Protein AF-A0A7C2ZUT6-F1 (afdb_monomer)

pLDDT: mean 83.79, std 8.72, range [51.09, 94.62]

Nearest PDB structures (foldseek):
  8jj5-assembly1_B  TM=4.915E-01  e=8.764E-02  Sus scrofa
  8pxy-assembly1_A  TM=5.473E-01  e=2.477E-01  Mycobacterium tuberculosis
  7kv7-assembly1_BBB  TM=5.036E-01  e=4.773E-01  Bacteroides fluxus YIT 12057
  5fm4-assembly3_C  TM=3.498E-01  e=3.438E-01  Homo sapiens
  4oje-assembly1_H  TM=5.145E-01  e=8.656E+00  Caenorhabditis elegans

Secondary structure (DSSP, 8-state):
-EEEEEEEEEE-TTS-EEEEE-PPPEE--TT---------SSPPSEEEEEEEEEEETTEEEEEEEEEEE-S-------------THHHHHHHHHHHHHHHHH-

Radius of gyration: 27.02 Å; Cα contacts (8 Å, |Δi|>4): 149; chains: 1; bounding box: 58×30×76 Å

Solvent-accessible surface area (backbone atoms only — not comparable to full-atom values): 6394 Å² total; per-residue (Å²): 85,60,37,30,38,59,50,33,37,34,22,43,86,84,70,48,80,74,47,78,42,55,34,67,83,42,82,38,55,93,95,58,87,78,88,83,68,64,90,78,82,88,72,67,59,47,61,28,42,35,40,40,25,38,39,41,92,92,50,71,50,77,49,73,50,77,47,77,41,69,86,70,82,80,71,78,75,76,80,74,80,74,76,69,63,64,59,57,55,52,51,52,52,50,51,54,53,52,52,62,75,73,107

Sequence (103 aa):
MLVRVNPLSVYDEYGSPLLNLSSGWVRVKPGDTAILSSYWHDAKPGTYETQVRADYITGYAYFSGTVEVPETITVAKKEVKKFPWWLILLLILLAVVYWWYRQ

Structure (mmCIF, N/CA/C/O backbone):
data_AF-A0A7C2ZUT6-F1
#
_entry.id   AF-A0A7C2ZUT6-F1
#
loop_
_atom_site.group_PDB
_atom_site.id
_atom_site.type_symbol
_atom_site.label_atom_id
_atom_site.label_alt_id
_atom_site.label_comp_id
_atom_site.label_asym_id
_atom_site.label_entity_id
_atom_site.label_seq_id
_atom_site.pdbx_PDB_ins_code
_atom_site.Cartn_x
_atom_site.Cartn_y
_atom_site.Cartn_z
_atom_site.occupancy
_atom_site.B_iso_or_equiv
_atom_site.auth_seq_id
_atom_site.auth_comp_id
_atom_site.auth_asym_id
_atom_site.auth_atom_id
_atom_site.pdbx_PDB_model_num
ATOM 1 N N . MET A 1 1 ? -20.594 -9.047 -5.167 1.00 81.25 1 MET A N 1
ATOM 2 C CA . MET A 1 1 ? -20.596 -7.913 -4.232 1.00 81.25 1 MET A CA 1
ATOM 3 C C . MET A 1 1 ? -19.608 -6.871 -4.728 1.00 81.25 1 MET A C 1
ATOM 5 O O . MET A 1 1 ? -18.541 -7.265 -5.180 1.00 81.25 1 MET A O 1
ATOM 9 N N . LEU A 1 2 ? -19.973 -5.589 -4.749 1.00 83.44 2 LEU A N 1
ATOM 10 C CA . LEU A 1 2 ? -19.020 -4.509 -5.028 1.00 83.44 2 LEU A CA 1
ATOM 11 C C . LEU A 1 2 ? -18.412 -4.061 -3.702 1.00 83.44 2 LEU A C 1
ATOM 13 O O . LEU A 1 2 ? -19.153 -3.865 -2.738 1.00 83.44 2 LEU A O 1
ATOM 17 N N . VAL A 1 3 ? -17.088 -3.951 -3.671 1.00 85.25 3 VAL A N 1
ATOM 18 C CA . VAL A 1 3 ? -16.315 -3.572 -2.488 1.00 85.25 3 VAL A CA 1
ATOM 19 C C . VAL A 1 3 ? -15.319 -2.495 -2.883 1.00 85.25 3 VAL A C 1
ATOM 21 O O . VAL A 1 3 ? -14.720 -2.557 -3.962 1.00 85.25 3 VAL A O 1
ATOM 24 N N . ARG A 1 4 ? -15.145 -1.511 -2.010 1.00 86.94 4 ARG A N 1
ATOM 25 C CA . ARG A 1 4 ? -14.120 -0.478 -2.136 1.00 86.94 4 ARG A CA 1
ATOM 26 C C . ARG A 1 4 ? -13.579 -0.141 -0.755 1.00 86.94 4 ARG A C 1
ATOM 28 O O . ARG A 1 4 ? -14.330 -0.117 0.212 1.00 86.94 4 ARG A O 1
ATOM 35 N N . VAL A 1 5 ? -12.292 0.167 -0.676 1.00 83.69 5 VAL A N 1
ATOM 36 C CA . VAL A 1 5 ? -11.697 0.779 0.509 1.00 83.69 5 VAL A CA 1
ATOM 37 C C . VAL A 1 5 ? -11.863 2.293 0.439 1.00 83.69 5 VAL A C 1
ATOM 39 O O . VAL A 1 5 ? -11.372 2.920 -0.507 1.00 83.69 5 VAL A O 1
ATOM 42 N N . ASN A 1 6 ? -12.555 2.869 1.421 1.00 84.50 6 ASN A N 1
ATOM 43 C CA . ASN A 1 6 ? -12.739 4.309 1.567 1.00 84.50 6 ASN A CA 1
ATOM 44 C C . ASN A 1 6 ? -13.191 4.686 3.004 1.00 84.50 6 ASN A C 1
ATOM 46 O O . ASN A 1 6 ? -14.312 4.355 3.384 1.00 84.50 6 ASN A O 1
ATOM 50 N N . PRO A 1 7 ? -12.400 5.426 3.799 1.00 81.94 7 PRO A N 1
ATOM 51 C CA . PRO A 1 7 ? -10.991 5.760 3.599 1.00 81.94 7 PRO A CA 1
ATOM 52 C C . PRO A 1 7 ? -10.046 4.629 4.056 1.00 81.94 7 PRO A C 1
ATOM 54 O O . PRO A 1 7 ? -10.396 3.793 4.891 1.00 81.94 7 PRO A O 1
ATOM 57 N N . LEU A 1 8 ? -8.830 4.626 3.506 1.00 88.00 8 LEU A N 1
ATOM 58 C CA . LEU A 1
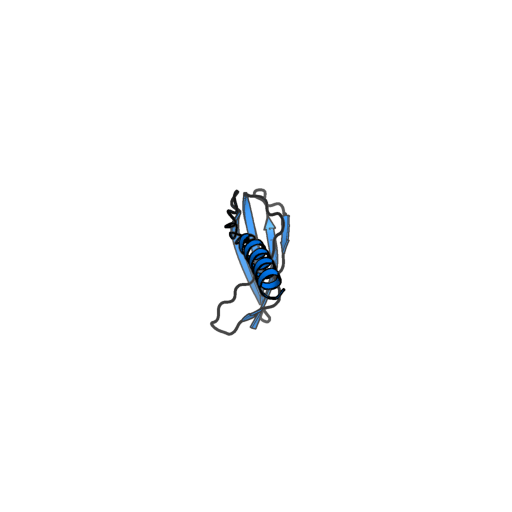 8 ? -7.636 4.034 4.113 1.00 88.00 8 LEU A CA 1
ATOM 59 C C . LEU A 1 8 ? -6.806 5.178 4.686 1.00 88.00 8 LEU A C 1
ATOM 61 O O . LEU A 1 8 ? -6.149 5.900 3.939 1.00 88.00 8 LEU A O 1
ATOM 65 N N . SER A 1 9 ? -6.892 5.376 5.991 1.00 89.75 9 SER A N 1
ATOM 66 C CA . SER A 1 9 ? -6.189 6.434 6.705 1.00 89.75 9 SER A CA 1
ATOM 67 C C . SER A 1 9 ? -4.859 5.902 7.221 1.00 89.75 9 SER A C 1
ATOM 69 O O . SER A 1 9 ? -4.814 4.840 7.839 1.00 89.75 9 SER A O 1
ATOM 71 N N . VAL A 1 10 ? -3.781 6.626 6.943 1.00 87.25 10 VAL A N 1
ATOM 72 C CA . VAL A 1 10 ? -2.429 6.328 7.426 1.00 87.25 10 VAL A CA 1
ATOM 73 C C . VAL A 1 10 ? -2.045 7.397 8.436 1.00 87.25 10 VAL A C 1
ATOM 75 O O . VAL A 1 10 ? -2.193 8.589 8.157 1.00 87.25 10 VAL A O 1
ATOM 78 N N . TYR A 1 11 ? -1.544 6.965 9.583 1.00 87.94 11 TYR A N 1
ATOM 79 C CA . TYR A 1 11 ? -1.099 7.802 10.684 1.00 87.94 11 TYR A CA 1
ATOM 80 C C . TYR A 1 11 ? 0.390 7.576 10.933 1.00 87.94 11 TYR A C 1
ATOM 82 O O . TYR A 1 11 ? 0.911 6.482 10.693 1.00 87.94 11 TYR A O 1
ATOM 90 N N . ASP A 1 12 ? 1.075 8.621 11.388 1.00 83.50 12 ASP A N 1
ATOM 91 C CA . ASP A 1 12 ? 2.444 8.50
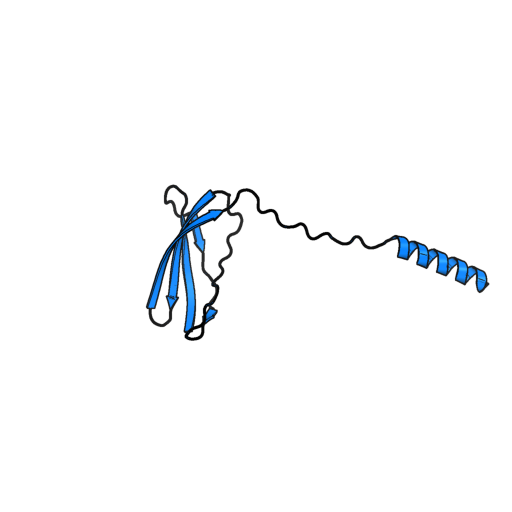0 11.880 1.00 83.50 12 ASP A CA 1
ATOM 92 C C . ASP A 1 12 ? 2.495 7.832 13.266 1.00 83.50 12 ASP A C 1
ATOM 94 O O . ASP A 1 12 ? 1.473 7.553 13.893 1.00 83.50 12 ASP A O 1
ATOM 98 N N . GLU A 1 13 ? 3.710 7.597 13.755 1.00 79.38 13 GLU A N 1
ATOM 99 C CA . GLU A 1 13 ? 3.982 7.063 15.096 1.00 79.38 13 GLU A CA 1
ATOM 100 C C . GLU A 1 13 ? 3.450 7.942 16.247 1.00 79.38 13 GLU A C 1
ATOM 102 O O . GLU A 1 13 ? 3.354 7.483 17.384 1.00 79.38 13 GLU A O 1
ATOM 107 N N . TYR A 1 14 ? 3.079 9.194 15.961 1.00 81.69 14 TYR A N 1
ATOM 108 C CA . TYR A 1 14 ? 2.510 10.148 16.913 1.00 81.69 14 TYR A CA 1
ATOM 109 C C . TYR A 1 14 ? 0.977 10.254 16.799 1.00 81.69 14 TYR A C 1
ATOM 111 O O . TYR A 1 14 ? 0.366 11.068 17.496 1.00 81.69 14 TYR A O 1
ATOM 119 N N . GLY A 1 15 ? 0.343 9.449 15.937 1.00 77.88 15 GLY A N 1
ATOM 120 C CA . GLY A 1 15 ? -1.102 9.454 15.702 1.00 77.88 15 GLY A CA 1
ATOM 121 C C . GLY A 1 15 ? -1.602 10.613 14.831 1.00 77.88 15 GLY A C 1
ATOM 122 O O . GLY A 1 15 ? -2.812 10.842 14.741 1.00 77.88 15 GLY A O 1
ATOM 123 N N . SER A 1 16 ? -0.708 11.353 14.174 1.00 83.56 16 SER A N 1
ATOM 124 C CA . SER A 1 16 ? -1.076 12.425 13.246 1.00 83.56 16 SER A CA 1
ATOM 125 C C . SER A 1 16 ? -1.484 11.839 11.891 1.00 83.56 16 SER A C 1
ATOM 127 O O . SER A 1 16 ? -0.778 10.981 11.355 1.00 83.56 16 SER A O 1
ATOM 129 N N . PRO A 1 17 ? -2.600 12.291 11.289 1.00 83.38 17 PRO A N 1
ATOM 130 C CA . PRO A 1 17 ? -3.038 11.792 9.992 1.00 83.38 17 PRO A CA 1
ATOM 131 C C . PRO A 1 17 ? -2.078 12.258 8.893 1.00 83.38 17 PRO A C 1
ATOM 133 O O . PRO A 1 17 ? -1.941 13.455 8.640 1.00 83.38 17 PRO A O 1
ATOM 136 N N . LEU A 1 18 ? -1.446 11.307 8.209 1.00 85.12 18 LEU A N 1
ATOM 137 C CA . LEU A 1 18 ? -0.557 11.578 7.080 1.00 85.12 18 LEU A CA 1
ATOM 138 C C . LEU A 1 18 ? -1.324 11.627 5.763 1.00 85.12 18 LEU A C 1
ATOM 140 O O . LEU A 1 18 ? -1.100 12.511 4.936 1.00 85.12 18 LEU A O 1
ATOM 144 N N . LEU A 1 19 ? -2.202 10.647 5.539 1.00 87.06 19 LEU A N 1
ATOM 145 C CA . LEU A 1 19 ? -2.814 10.450 4.232 1.00 87.06 19 LEU A CA 1
ATOM 146 C C . LEU A 1 19 ? -4.138 9.698 4.331 1.00 87.06 19 LEU A C 1
ATOM 148 O O . LEU A 1 19 ? -4.287 8.782 5.133 1.00 87.06 19 LEU A O 1
ATOM 152 N N . ASN A 1 20 ? -5.068 10.048 3.444 1.00 87.44 20 ASN A N 1
ATOM 153 C CA . ASN A 1 20 ? -6.275 9.273 3.187 1.00 87.44 20 ASN A CA 1
ATOM 154 C C . ASN A 1 20 ? -6.226 8.744 1.755 1.00 87.44 20 ASN A C 1
ATOM 156 O O . ASN A 1 20 ? -6.270 9.508 0.790 1.00 87.44 20 ASN A O 1
ATOM 160 N N . LEU A 1 21 ? -6.138 7.429 1.626 1.00 87.31 21 LEU A N 1
ATOM 161 C CA . LEU A 1 21 ? -6.141 6.708 0.366 1.00 87.31 21 LEU A CA 1
ATOM 162 C C . LEU A 1 21 ? -7.502 6.058 0.129 1.00 87.31 21 LEU A C 1
ATOM 164 O O . LEU A 1 21 ? -8.295 5.839 1.044 1.00 87.31 21 LEU A O 1
ATOM 168 N N . SER A 1 22 ? -7.772 5.715 -1.123 1.00 85.94 22 SER A N 1
ATOM 169 C CA . SER A 1 22 ? -8.931 4.901 -1.468 1.00 85.94 22 SER A CA 1
ATOM 170 C C . SER A 1 22 ? -8.571 3.933 -2.580 1.00 85.94 22 SER A C 1
ATOM 172 O O . SER A 1 22 ? -7.741 4.251 -3.435 1.00 85.94 22 SER A O 1
ATOM 174 N N . SER A 1 23 ? -9.203 2.763 -2.575 1.00 87.31 23 SER A N 1
ATOM 175 C CA . SER A 1 23 ? -9.062 1.813 -3.675 1.00 87.31 23 SER A CA 1
ATOM 176 C C . SER A 1 23 ? -10.062 2.126 -4.789 1.00 87.31 23 SER A C 1
ATOM 178 O O . SER A 1 23 ? -11.039 2.863 -4.604 1.00 87.31 23 SER A O 1
ATOM 180 N N . GLY A 1 24 ? -9.863 1.494 -5.946 1.00 83.38 24 GLY A N 1
ATOM 181 C CA . GLY A 1 24 ? -10.924 1.333 -6.939 1.00 83.38 24 GLY A CA 1
ATOM 182 C C . GLY A 1 24 ? -12.035 0.395 -6.447 1.00 83.38 24 GLY A C 1
ATOM 183 O O . GLY A 1 24 ? -11.884 -0.303 -5.439 1.00 83.38 24 GLY A O 1
ATOM 184 N N . TRP A 1 25 ? -13.150 0.371 -7.178 1.00 82.88 25 TRP A N 1
ATOM 185 C CA . TRP A 1 25 ? -14.215 -0.612 -6.972 1.00 82.88 25 TRP A CA 1
ATOM 186 C C . TRP A 1 25 ? -13.800 -1.971 -7.528 1.00 82.88 25 TRP A C 1
ATOM 188 O O . TRP A 1 25 ? -13.418 -2.076 -8.694 1.00 82.88 25 TRP A O 1
ATOM 198 N N . VAL A 1 26 ? -13.939 -3.020 -6.720 1.00 88.31 26 VAL A N 1
ATOM 199 C CA . VAL A 1 26 ? -13.683 -4.402 -7.136 1.00 88.31 26 VAL A CA 1
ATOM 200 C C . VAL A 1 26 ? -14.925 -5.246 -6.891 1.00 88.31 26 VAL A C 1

# # # # #

*ASSIGNED TASK*.
Only the lines above from the one with "ATOM 9 N N ." up to and including the one with "ATOM 11 C C" should be repeated, exactly as written.

*RESPONSE AREA*.
ATOM 9 N N . LEU A 1 2 ? -19.973 -5.589 -4.749 1.00 83.44 2 LEU A N 1
ATOM 10 C CA . LEU A 1 2 ? -19.020 -4.509 -5.028 1.00 83.44 2 LEU A CA 1
ATOM 11 C C . LEU A 1 2 ? -18.412 -4.061 -3.702 1.00 83.44 2 LEU A C 1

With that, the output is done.